*** The data Section Begins ***
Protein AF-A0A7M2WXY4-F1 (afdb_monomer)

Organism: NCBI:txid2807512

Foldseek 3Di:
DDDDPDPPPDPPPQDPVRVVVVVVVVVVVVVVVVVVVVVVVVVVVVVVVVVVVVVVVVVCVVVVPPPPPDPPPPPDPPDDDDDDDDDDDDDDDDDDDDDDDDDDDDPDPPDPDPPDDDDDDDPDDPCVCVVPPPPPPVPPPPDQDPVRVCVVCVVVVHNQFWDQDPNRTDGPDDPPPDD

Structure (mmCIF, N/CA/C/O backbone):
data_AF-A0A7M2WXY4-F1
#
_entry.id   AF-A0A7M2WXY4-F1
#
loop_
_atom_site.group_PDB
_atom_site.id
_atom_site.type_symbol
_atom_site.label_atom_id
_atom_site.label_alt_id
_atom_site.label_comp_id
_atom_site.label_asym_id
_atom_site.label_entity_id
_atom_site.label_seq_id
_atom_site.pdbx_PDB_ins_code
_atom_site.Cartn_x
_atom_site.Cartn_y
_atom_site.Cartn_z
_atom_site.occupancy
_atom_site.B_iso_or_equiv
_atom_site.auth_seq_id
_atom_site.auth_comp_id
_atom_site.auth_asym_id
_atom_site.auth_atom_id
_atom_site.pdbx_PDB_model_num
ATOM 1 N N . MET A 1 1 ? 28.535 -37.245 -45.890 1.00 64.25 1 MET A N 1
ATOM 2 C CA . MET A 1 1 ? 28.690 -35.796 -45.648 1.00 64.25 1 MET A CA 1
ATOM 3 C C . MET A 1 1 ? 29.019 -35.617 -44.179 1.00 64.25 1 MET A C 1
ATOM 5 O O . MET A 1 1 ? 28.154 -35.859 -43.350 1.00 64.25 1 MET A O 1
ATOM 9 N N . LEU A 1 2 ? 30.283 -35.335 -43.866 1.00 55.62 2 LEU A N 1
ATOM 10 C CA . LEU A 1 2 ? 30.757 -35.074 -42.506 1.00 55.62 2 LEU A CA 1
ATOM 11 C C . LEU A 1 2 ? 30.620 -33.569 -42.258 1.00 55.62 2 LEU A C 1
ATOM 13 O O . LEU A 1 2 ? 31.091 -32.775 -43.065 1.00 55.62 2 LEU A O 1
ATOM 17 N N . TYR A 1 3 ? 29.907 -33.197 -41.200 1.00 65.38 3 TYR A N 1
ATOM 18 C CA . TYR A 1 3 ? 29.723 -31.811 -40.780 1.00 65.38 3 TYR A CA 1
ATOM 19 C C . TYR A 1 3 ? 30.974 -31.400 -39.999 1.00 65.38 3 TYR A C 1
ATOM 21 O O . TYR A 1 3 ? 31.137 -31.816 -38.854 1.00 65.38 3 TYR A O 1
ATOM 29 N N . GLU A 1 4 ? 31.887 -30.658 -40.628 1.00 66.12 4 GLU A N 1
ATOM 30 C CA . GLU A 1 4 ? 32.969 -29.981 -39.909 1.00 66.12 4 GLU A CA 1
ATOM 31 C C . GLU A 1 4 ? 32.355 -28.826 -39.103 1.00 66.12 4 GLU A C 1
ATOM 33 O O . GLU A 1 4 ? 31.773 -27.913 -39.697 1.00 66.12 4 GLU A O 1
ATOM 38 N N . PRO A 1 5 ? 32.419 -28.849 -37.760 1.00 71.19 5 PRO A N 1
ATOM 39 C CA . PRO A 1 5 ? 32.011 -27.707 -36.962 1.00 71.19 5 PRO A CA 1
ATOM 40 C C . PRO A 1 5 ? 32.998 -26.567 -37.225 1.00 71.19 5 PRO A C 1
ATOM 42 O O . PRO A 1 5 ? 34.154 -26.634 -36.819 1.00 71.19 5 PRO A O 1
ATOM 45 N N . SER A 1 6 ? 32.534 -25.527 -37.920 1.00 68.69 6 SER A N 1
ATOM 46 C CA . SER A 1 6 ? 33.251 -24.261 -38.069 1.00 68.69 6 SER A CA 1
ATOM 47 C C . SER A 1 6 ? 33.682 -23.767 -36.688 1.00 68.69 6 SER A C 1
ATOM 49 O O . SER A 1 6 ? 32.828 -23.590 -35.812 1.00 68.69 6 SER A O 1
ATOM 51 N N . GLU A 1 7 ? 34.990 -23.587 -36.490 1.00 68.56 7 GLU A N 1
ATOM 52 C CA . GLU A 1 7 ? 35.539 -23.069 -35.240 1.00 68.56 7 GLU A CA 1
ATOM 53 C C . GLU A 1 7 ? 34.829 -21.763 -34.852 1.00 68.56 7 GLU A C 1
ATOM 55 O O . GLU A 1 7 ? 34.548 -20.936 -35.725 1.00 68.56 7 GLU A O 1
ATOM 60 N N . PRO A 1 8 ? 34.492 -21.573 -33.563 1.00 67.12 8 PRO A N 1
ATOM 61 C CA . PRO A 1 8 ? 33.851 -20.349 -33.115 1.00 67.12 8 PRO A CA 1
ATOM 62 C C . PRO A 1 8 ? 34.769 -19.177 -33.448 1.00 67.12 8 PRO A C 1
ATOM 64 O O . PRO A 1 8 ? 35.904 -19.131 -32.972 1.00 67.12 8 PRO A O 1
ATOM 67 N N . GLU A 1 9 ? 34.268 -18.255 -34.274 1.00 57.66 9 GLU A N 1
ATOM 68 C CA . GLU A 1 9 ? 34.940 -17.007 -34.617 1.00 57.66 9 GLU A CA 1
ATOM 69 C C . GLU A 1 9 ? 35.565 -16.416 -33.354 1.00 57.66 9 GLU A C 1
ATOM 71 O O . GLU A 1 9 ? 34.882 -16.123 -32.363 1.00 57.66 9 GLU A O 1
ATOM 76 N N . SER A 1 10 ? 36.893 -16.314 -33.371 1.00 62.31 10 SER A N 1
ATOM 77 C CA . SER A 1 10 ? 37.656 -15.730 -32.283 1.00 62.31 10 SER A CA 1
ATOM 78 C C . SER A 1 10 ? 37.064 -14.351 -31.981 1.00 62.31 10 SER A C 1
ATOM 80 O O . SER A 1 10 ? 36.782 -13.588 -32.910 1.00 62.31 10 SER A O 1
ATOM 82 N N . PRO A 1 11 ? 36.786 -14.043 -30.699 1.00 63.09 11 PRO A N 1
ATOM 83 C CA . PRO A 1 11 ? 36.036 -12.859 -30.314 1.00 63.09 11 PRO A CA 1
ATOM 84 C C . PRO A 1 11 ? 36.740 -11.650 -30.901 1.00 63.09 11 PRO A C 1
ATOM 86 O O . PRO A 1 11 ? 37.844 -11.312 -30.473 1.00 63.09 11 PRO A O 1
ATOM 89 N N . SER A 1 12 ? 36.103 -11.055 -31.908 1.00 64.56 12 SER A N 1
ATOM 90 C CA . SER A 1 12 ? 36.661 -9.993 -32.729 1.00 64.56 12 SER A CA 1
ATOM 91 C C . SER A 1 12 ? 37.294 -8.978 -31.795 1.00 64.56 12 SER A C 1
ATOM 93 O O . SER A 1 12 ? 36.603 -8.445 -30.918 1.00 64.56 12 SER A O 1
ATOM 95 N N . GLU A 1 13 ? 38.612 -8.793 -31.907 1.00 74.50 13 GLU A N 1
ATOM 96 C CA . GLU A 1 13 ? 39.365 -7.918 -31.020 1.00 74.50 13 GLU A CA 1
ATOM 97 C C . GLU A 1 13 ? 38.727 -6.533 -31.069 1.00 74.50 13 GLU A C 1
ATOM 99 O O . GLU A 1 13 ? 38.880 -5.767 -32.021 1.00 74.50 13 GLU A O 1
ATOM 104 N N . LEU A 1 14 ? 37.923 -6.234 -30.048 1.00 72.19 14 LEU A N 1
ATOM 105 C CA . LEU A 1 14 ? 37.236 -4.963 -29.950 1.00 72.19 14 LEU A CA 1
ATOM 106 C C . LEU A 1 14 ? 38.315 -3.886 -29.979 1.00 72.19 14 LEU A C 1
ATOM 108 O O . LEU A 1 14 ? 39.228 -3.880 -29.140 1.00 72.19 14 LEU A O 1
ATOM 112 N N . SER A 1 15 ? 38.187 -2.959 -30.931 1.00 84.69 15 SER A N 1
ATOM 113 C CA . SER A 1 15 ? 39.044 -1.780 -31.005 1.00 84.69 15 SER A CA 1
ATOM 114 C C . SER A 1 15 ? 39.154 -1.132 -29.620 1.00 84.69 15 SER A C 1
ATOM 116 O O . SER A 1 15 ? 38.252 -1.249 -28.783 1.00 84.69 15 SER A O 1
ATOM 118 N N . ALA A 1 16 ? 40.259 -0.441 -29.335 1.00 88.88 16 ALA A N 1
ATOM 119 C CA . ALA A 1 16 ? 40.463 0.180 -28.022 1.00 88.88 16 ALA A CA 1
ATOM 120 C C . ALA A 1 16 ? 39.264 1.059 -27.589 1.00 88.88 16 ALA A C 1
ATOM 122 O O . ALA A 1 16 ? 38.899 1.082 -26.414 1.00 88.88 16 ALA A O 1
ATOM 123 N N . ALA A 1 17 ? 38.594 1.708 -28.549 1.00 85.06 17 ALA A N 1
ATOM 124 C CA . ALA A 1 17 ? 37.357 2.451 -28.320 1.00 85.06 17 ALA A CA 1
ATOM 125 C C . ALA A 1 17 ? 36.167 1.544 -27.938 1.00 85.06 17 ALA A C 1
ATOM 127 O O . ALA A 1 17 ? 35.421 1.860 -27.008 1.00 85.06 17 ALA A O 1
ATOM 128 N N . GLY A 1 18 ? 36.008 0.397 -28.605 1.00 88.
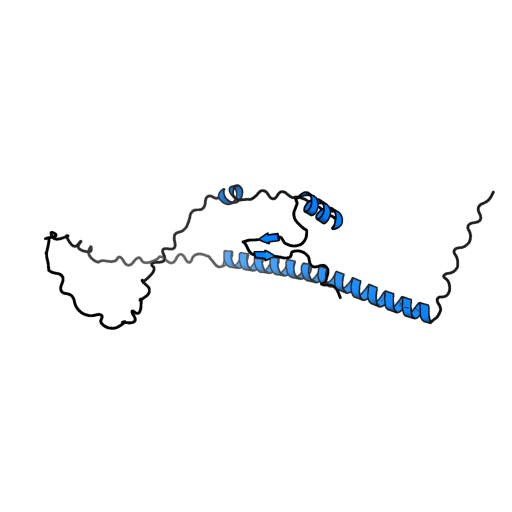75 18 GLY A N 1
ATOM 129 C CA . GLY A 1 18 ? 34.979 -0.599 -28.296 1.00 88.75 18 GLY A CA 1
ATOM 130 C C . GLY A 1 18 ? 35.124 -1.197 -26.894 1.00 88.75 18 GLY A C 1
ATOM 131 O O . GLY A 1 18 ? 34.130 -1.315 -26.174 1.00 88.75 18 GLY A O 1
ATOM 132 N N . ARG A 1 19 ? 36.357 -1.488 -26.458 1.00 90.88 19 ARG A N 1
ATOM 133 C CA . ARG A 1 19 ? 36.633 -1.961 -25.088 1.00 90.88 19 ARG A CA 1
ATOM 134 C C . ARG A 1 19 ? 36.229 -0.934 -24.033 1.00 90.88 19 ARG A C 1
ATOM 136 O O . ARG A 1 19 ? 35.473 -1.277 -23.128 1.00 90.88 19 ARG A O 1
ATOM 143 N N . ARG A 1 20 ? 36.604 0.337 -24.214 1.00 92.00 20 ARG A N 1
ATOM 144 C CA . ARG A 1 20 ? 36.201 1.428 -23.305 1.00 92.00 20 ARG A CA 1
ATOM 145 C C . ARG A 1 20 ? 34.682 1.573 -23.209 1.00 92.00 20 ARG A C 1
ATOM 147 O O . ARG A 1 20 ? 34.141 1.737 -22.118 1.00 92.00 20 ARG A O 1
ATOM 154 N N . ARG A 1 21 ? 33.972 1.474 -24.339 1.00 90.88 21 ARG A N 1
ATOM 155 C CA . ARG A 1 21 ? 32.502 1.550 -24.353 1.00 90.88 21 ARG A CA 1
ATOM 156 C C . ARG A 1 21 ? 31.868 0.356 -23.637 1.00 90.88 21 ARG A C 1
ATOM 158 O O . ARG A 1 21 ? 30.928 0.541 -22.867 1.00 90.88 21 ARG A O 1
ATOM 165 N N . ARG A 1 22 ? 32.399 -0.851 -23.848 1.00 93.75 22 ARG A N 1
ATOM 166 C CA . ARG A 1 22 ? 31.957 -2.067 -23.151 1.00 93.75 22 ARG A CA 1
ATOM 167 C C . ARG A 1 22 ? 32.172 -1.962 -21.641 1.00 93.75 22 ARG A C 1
*** The data Section Ends ***
Your task ▸
Using the records above, copy word for word the line with "ATOM 39 C CA", the line with "ATOM 47 C C", and every line between them.

Your solution ▸
ATOM 39 C CA . PRO A 1 5 ? 32.011 -27.707 -36.962 1.00 71.19 5 PRO A CA 1
ATOM 40 C C . PRO A 1 5 ? 32.998 -26.567 -37.225 1.00 71.19 5 PRO A C 1
ATOM 42 O O . PRO A 1 5 ? 34.154 -26.634 -36.819 1.00 71.19 5 PRO A O 1
ATOM 45 N N . SER A 1 6 ? 32.534 -25.527 -37.920 1.00 68.69 6 SER A N 1
ATOM 46 C CA . SER A 1 6 ? 33.251 -24.261 -38.069 1.00 68.69 6 SER A CA 1
ATOM 47 C C . SER A 1 6 ? 33.682 -23.767 -36.688 1.00 68.69 6 SER A C 1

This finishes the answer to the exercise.